Time unspools. Colour is more intense, darkness darker, and gratitude both deeper and at times as elusive as ever.
But it’s Thanksgiving in a few days, and the sun is shining, and it is time to set aside that which must still be sorted before it will be gracefully borne. So, for the holy spark of light and love that brought me into being, I give thanks. For the abiding, undying love of my parents, and for the immense sacrifice they made in coming to this country of maple leaves and maple syrup, wide-open spaces, and a brutal language with more exceptions than rules.
For the kisses and laughter and boundless love of my babies. For the hugs of my adult children. For their dreams and strength and optimism and purpose, and the ways they have taken the best from both their parents to make the world a better place.
For those who help us up when we fall, those bring us a blanket, and those who know something of mercy and grace and forgiveness. For the lover who wraps her soul around us when our skin makes contact.
For legs that move, muscles that carry, joints that (sometimes at least) flex, and for the massaging hands that break up the concrete that, from time to time, insists on settling in living tissue. For blue skies and grey skies, for sun and wind and rain and snow, for air to breathe, and lungs with which to breathe. For the strong and brilliant metal that can form, with time and patience and a little pressure, from ash.

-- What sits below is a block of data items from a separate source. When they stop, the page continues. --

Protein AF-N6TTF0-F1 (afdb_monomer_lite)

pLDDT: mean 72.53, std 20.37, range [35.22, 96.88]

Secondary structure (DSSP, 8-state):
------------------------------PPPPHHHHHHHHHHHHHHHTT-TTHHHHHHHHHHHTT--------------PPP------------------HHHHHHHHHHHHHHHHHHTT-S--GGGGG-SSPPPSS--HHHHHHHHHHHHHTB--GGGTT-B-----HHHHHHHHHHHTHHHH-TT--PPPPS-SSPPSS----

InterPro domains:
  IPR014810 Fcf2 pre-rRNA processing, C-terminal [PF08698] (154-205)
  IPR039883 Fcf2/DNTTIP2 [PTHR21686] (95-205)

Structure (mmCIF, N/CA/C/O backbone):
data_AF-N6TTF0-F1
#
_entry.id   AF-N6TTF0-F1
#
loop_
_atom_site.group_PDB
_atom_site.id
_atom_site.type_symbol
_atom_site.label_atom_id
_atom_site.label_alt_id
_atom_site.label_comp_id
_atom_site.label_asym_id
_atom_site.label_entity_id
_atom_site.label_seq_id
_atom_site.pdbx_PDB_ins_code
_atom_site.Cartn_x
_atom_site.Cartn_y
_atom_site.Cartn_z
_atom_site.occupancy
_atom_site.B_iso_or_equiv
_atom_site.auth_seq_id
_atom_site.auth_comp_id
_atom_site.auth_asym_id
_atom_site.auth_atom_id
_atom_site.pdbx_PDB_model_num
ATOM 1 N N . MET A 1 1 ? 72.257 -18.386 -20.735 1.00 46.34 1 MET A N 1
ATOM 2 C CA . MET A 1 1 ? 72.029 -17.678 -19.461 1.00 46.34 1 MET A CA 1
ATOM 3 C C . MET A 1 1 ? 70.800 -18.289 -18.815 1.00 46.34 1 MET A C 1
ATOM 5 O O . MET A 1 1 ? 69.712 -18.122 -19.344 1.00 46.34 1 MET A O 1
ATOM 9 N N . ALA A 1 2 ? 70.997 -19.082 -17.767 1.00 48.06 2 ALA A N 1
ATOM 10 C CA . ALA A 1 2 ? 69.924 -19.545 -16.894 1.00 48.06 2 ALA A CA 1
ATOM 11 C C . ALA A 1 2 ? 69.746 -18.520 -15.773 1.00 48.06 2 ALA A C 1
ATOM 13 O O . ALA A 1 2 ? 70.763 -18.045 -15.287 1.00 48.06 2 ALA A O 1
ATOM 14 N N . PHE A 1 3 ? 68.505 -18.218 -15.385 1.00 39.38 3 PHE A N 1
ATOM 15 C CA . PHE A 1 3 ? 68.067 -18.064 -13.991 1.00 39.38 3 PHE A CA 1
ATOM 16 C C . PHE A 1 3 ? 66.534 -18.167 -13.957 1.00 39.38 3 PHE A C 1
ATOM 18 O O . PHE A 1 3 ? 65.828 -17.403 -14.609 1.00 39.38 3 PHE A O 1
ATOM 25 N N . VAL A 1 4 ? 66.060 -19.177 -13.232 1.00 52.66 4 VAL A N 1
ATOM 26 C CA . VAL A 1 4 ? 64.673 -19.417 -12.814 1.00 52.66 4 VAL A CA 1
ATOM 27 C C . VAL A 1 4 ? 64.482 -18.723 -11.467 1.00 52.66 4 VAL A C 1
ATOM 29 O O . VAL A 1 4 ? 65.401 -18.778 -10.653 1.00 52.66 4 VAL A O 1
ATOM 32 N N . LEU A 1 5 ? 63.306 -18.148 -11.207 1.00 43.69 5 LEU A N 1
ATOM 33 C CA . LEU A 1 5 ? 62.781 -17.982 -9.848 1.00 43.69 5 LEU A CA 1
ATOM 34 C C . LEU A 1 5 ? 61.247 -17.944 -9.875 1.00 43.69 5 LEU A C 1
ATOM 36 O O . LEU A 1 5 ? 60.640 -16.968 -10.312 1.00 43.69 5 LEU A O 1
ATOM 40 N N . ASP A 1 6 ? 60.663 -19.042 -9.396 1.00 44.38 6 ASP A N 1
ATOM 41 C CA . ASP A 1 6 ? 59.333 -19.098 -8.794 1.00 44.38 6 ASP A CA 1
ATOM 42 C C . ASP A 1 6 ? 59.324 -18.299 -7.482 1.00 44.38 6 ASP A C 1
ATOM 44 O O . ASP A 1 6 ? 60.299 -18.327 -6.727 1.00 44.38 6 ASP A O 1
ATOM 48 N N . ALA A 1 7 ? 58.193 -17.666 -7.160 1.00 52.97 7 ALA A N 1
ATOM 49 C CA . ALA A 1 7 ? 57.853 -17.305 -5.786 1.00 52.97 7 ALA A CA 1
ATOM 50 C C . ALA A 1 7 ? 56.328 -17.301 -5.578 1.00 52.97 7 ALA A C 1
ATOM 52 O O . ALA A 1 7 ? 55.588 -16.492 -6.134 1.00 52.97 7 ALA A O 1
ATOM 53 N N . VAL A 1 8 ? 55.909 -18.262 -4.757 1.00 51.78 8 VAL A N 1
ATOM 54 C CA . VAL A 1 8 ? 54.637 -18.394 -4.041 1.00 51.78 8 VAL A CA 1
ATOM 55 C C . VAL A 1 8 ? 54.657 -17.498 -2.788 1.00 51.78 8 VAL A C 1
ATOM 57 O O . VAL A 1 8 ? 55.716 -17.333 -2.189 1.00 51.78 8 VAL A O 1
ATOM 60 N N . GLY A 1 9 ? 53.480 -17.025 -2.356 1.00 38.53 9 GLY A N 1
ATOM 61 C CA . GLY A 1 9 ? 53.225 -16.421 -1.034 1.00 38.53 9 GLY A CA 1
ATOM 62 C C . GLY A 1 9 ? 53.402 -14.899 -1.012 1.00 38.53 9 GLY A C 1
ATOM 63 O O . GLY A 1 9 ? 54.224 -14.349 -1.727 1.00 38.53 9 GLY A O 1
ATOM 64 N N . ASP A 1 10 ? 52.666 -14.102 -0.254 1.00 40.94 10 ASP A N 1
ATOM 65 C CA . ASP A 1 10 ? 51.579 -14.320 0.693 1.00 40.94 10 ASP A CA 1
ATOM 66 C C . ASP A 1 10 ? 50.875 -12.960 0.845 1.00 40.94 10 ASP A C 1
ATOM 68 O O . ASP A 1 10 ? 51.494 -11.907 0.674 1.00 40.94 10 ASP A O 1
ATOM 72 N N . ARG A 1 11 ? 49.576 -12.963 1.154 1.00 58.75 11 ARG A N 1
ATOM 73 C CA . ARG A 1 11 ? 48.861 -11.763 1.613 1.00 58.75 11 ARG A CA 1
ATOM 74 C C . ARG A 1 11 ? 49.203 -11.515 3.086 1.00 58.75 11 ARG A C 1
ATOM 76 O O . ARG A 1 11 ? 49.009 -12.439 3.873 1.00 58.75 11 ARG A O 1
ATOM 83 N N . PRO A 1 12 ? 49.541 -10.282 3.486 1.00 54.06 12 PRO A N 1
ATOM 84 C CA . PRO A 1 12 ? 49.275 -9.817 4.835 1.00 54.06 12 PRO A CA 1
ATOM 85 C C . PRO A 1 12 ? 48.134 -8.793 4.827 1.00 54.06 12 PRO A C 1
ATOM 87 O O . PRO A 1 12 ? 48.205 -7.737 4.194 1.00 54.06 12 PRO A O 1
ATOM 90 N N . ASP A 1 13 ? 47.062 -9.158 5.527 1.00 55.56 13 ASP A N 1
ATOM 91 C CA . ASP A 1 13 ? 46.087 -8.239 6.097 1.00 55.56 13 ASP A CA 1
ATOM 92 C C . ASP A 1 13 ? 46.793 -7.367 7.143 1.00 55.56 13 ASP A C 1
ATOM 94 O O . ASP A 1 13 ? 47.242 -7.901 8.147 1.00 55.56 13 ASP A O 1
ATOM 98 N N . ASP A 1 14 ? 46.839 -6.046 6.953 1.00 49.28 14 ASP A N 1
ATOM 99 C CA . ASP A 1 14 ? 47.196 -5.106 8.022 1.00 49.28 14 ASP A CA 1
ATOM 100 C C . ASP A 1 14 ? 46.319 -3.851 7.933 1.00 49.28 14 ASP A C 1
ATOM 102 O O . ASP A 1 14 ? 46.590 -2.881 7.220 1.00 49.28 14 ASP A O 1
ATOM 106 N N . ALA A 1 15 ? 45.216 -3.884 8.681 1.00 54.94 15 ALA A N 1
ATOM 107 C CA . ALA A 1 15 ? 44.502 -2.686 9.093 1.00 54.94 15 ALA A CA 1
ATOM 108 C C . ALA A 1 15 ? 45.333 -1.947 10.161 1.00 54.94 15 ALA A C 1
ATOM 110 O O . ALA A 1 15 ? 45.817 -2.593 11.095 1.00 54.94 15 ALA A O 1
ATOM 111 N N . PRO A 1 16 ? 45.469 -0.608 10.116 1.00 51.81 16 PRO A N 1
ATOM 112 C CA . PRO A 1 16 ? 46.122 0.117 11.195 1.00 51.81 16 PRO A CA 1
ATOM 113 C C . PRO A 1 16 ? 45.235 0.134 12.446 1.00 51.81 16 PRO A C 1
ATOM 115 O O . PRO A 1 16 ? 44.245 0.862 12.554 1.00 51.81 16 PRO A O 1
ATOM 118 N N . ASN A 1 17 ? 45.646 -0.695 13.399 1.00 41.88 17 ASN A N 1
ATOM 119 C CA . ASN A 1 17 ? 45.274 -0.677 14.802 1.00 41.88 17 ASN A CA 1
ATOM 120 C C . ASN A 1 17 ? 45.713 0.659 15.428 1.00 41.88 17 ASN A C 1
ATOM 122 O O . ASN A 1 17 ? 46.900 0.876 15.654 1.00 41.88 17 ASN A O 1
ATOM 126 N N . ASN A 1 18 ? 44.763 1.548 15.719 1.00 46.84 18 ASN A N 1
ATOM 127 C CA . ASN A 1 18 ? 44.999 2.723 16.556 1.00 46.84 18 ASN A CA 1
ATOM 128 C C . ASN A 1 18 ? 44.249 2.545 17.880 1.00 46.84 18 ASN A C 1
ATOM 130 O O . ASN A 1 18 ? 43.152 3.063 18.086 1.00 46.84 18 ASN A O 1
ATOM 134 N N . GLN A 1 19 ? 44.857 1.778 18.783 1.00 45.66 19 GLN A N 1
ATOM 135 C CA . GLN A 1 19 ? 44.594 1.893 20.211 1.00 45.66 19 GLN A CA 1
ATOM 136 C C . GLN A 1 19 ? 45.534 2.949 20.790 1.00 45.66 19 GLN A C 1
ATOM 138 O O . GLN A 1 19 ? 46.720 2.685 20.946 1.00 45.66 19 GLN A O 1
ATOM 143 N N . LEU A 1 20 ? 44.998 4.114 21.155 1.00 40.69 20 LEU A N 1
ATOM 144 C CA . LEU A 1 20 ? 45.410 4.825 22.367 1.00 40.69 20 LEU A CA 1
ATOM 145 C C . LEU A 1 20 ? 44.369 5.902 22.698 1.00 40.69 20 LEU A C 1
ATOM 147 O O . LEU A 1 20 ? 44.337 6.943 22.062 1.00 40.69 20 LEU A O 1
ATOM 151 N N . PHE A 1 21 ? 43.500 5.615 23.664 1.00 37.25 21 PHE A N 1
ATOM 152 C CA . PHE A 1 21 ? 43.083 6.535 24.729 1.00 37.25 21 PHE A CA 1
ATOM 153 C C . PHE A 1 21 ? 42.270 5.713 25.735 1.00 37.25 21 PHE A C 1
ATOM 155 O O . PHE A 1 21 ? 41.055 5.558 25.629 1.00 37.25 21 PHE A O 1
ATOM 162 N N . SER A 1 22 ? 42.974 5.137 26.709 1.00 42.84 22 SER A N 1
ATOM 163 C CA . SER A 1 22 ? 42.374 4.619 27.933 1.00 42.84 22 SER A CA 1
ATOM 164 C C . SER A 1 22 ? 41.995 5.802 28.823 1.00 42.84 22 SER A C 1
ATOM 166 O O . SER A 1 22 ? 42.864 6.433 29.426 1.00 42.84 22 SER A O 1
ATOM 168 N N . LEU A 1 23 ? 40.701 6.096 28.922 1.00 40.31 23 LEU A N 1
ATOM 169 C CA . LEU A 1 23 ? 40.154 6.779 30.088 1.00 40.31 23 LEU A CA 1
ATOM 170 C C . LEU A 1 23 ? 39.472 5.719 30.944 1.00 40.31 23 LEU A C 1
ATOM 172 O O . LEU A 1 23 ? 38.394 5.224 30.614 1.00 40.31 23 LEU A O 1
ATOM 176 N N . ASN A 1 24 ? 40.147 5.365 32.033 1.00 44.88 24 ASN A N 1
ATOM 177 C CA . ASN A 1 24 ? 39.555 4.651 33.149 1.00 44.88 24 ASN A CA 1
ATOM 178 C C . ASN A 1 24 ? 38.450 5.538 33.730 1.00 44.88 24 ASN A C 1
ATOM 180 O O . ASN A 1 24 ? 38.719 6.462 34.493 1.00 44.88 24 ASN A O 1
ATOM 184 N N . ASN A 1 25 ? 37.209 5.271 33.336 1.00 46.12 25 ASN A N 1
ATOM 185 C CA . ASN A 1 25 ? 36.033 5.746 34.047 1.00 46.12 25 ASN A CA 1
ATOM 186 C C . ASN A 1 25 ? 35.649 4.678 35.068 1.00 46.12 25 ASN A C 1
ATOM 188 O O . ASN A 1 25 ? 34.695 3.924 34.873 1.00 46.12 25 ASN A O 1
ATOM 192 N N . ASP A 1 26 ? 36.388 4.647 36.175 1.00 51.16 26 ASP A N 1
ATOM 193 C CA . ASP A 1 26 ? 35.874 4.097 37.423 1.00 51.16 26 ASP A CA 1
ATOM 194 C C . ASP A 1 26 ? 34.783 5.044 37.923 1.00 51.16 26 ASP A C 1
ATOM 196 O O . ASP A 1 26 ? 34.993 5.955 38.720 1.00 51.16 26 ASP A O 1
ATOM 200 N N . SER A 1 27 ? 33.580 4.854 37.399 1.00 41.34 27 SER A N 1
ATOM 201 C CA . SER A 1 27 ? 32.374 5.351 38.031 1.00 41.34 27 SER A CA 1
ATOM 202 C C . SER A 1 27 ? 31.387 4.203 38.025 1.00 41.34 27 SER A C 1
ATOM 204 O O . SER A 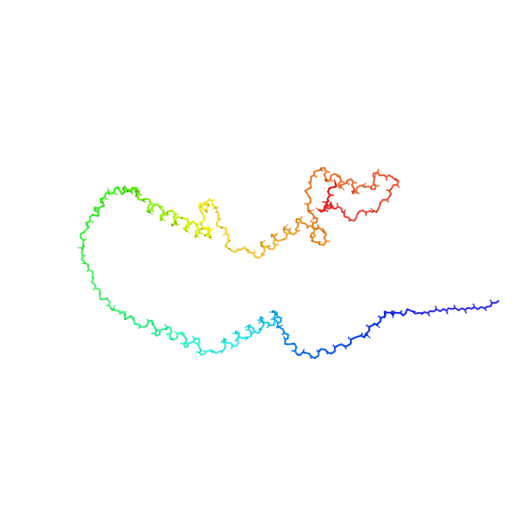1 27 ? 30.956 3.734 36.969 1.00 41.34 27 SER A O 1
ATOM 206 N N . SER A 1 28 ? 31.087 3.711 39.222 1.00 47.53 28 SER A N 1
ATOM 207 C CA . SER A 1 28 ? 30.049 2.736 39.521 1.00 47.53 28 SER A CA 1
ATOM 208 C C . SER A 1 28 ? 28.693 3.259 39.035 1.00 47.53 28 SER A C 1
ATOM 210 O O . SER A 1 28 ? 27.873 3.792 39.779 1.00 47.53 28 SER A O 1
ATOM 212 N N . THR A 1 29 ? 28.447 3.120 37.737 1.00 50.31 29 THR A N 1
ATOM 213 C CA . THR A 1 29 ? 27.165 3.426 37.124 1.00 50.31 29 THR A CA 1
ATOM 214 C C . THR A 1 29 ? 26.233 2.262 37.426 1.00 50.31 29 THR A C 1
ATOM 216 O O . THR A 1 29 ? 26.346 1.170 36.873 1.00 50.31 29 THR A O 1
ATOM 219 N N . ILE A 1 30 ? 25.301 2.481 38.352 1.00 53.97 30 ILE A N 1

For those who make us laugh, and those who help us weep and shed the brine we sometimes carry in our tissues. For those who help us find our way back when we get lost. For deep and dreamless sleep. For the music we carry in our souls, and in our iPhones. For optimism that rises again and again.
For the truth of the soul—love—that rises ever nearer the surface with the thinning and wrinkling of our skin. For these and more, thank-you, thank-you, thank-you.